Just a few comments.

- on page 207, he describes the fruit (and no bread/drink) which the slaves eat. He then says they are “a happy people, whom so little contents.” This reminds me of Frederick Douglass and his rant on how slaves singing in the fields is not not not an expression of joy, but rather sorrow. Here again we can see a white man who seems blind to the grave injustices of slavery by saying the slaves are happy and don’t need much to be happy…

- pg 208 describes how Ligon is surprised the slaves haven’t risen up– he then lists three reasons for their complacency: 1. they are kept away from weapons   2. they live in fear of their masters’ weapons and punishments involving the weapons   3. they are not taught English          So… here is a white man’s written recognition that language is a source of power and that, in denying it from someone, he is able to suppress what he himself says is almost an expected revolt!

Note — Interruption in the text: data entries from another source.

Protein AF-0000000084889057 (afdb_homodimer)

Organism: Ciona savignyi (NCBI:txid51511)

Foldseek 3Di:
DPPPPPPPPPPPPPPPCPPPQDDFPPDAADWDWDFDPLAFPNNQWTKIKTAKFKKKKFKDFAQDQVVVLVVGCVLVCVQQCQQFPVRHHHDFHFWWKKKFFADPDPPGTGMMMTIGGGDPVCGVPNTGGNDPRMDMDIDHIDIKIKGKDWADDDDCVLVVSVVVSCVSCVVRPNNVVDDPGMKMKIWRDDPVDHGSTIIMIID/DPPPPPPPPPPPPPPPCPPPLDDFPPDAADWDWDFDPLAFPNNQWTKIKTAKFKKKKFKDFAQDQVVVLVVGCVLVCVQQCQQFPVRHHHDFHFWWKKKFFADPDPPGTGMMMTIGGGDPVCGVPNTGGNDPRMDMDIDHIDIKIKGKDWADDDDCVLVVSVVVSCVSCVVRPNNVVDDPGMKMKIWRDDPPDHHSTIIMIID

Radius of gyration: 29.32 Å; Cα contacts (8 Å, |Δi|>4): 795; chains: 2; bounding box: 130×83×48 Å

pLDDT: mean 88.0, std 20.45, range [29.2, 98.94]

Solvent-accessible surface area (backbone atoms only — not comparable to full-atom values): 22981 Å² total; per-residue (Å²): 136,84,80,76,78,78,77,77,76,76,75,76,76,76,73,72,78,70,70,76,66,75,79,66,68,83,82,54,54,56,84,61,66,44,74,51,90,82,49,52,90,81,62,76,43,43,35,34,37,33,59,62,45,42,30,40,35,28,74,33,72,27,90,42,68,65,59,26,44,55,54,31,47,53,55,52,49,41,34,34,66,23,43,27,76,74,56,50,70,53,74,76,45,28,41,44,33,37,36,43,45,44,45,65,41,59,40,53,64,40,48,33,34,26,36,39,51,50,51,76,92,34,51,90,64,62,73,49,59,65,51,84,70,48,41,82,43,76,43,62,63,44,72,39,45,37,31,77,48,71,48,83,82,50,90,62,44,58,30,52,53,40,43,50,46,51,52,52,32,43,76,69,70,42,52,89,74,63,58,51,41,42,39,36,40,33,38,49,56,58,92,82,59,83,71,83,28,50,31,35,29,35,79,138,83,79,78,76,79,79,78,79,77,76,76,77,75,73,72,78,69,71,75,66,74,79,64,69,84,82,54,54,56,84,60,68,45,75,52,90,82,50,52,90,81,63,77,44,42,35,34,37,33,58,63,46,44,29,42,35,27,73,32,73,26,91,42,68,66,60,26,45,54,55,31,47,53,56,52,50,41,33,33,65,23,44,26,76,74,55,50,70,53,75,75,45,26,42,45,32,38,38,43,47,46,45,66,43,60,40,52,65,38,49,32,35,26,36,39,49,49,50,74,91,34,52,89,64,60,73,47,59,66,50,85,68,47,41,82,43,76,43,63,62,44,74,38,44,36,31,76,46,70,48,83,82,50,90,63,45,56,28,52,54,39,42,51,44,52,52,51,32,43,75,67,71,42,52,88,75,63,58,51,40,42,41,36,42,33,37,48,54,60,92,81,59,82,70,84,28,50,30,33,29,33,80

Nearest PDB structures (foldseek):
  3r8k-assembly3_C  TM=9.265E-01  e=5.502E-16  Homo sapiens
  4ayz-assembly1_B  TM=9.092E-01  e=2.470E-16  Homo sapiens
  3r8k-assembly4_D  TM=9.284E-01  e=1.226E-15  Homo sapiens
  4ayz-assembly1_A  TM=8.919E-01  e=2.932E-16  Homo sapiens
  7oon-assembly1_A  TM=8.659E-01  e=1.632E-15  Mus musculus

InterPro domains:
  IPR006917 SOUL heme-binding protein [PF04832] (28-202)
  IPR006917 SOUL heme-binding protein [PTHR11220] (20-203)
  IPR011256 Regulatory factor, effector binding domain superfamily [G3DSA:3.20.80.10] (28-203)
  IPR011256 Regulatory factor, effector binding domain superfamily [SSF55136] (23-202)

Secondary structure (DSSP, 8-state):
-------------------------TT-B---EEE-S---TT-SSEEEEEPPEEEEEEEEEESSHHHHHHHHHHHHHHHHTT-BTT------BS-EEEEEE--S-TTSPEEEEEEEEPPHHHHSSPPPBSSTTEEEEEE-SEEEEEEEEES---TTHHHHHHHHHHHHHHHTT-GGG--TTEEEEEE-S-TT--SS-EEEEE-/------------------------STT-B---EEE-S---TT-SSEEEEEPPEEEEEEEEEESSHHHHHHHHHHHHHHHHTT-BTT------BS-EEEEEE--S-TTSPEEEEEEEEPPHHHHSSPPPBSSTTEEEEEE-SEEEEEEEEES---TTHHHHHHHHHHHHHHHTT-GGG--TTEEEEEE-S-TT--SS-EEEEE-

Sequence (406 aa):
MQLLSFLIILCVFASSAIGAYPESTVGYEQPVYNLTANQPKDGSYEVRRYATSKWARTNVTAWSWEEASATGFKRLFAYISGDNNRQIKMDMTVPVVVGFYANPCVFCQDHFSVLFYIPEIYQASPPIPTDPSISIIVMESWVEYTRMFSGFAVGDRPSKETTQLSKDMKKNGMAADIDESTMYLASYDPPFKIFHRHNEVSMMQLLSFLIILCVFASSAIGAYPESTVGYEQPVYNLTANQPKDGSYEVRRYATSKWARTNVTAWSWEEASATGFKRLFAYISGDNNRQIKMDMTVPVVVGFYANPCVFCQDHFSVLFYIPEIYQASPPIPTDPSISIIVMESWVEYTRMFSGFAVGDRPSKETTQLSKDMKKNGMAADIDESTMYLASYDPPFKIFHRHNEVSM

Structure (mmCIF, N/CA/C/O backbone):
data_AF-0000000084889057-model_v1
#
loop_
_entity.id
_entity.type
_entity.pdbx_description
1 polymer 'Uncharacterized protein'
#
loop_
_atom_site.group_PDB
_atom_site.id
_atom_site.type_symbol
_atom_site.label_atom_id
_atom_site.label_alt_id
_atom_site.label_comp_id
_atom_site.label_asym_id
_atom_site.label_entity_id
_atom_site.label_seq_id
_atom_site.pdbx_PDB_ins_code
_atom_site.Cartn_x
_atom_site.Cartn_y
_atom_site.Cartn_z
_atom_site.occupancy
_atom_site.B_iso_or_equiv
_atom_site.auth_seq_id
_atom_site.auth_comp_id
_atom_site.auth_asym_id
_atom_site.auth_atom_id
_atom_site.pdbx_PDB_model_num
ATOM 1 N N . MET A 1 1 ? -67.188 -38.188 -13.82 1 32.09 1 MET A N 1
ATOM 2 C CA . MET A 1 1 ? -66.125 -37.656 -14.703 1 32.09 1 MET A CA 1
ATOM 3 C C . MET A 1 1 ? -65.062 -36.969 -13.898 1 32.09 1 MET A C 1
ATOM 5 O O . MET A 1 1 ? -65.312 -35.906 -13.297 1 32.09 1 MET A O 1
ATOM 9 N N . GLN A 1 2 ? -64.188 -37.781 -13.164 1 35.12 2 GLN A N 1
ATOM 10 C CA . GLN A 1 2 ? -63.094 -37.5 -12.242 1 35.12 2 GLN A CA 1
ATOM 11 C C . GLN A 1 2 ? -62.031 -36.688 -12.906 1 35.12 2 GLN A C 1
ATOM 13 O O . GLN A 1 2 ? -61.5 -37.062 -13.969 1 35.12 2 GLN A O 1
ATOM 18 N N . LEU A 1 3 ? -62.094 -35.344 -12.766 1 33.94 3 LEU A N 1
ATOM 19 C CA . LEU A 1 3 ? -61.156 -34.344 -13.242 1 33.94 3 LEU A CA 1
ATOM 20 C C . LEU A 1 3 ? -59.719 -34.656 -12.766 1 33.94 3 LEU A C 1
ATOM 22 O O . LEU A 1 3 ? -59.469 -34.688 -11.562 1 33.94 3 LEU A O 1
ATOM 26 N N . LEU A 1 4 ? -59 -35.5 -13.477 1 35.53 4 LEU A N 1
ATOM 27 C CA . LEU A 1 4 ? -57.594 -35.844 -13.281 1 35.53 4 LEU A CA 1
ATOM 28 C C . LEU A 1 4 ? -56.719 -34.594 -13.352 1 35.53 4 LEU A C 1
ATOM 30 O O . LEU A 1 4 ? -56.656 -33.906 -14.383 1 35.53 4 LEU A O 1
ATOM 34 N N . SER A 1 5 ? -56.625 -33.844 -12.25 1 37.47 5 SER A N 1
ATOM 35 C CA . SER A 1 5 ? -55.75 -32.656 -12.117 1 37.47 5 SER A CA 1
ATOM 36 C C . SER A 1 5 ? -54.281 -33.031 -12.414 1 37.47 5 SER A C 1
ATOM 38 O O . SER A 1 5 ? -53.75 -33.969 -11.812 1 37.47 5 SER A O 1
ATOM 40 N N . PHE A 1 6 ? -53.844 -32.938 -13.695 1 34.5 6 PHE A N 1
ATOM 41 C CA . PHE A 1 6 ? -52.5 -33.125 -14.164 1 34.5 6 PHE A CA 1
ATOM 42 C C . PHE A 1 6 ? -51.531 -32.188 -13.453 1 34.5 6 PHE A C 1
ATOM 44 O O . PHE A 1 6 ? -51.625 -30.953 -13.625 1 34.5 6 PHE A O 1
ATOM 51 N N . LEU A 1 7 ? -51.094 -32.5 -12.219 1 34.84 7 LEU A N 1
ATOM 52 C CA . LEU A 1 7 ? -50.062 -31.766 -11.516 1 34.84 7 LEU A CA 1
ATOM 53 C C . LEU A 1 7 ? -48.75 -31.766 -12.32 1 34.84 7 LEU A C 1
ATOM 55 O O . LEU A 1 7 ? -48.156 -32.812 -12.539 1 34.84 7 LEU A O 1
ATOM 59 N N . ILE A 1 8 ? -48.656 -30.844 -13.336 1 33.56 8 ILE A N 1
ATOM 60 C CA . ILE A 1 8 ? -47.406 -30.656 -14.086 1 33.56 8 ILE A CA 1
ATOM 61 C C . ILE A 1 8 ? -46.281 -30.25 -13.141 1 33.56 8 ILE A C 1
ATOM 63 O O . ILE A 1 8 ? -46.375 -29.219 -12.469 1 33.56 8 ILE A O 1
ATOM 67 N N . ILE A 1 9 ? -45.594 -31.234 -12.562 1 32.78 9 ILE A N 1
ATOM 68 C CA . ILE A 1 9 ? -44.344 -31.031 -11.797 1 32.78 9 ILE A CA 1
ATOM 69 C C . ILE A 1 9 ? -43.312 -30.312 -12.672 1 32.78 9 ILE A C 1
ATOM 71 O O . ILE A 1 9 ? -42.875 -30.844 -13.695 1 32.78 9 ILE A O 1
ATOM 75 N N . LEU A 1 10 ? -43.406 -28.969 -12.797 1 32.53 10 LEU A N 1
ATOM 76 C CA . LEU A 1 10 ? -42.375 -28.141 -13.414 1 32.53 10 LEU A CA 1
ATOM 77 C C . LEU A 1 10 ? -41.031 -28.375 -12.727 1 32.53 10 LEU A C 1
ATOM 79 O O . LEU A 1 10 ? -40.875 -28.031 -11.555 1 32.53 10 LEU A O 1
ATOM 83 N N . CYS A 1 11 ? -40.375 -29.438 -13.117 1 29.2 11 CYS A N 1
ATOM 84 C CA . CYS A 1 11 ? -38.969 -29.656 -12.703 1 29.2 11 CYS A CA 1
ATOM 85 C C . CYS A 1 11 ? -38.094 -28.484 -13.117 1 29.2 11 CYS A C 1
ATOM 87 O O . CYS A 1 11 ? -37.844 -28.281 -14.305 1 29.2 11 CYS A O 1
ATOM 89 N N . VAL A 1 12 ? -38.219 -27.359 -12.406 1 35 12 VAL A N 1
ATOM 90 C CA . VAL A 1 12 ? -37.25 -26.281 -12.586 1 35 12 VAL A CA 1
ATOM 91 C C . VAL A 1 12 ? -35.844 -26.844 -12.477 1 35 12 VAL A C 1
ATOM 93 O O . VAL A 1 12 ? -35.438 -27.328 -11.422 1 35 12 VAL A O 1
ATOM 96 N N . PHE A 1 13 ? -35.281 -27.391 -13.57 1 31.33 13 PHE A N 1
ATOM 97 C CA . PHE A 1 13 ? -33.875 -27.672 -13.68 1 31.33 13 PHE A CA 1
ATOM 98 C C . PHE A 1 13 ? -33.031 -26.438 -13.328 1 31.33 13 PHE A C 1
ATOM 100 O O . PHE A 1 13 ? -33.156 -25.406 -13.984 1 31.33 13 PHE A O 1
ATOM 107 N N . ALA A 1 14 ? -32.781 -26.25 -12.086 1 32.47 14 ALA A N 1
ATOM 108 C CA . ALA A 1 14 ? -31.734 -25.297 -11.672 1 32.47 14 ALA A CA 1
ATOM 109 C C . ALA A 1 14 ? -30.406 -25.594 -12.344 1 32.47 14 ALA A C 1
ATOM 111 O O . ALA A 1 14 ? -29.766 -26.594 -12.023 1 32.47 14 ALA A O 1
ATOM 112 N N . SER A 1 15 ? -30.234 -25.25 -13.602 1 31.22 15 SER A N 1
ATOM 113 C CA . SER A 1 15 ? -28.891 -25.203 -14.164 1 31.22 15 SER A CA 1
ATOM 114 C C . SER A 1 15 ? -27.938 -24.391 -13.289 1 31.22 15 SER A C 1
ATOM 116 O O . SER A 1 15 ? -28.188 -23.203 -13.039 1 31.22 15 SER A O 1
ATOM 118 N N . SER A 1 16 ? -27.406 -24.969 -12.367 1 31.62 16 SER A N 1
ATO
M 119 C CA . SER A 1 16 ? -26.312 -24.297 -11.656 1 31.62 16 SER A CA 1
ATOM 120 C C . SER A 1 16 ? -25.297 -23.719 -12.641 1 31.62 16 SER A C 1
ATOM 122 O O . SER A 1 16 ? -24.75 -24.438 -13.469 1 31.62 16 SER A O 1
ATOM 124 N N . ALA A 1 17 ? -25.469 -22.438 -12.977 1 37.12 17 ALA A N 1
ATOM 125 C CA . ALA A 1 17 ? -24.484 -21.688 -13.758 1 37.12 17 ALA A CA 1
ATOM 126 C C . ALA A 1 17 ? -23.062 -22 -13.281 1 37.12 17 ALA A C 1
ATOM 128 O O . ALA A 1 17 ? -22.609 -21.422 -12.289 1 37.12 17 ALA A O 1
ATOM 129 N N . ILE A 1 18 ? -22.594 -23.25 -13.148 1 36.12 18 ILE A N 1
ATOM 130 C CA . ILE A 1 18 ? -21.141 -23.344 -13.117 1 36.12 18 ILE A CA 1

- The ending is kind of humorous… a woman’s skin in Barbados is too sticky to be pleasurable to touch. So does this mean women don’t sweat in England? It’s an interesting observation to make in a document like this; I’m surprised he even wrote it down.. seems pretty obvious that she’s just sweaty and that it’s not that big of a deal, not a matter of race. Here is an example of the exaggeration we talked about, perhaps?

Aphra Behn

Just as I read the Behn text–

I noticed that in the very beginning there is a comment on nature. It follows an explanation that, while the “natives” are naked, it isn’t something to be concerned about because “where there is no novelty, there can be no curiosity.” Then the text explains a courtship the speaker observed. Interestingly, what the speaker says sounds exactly like what someone might see in 17th century England, complete with a blushing woman and polite but interested male. The speaker then says, “’tis most evident and plain that simple Nature is the most harmless, inoffensive, and virtuous mistress.” So, here the speaker describes a situation that is not at all unfamiliar to the British colonialist eye (nakedness being the one exception) and then says it is an expression of Nature and that it is virtuous. I suppose we should take  this to mean that the speaker believes the British way is the virtuous way and the virtuous way is the Natural way? And, if Nature is a mistress.. well.. who is she mistress to?

 Also, by the end, I am rather disturbed by  the extreme violence inflicted upon “Caesar” and his wife. Why is this violence used to show passion, dedication? Why, once he said that yes, he wanted to die, did they cut off his members first and, in effect, torture him? I am most definitely perplexed by the carnage of this story. And why does it end with the speaker saying that he/she hopes he/she has depicted “Caesar’s” “glorious name” clearly? Is this how glorious people are treated?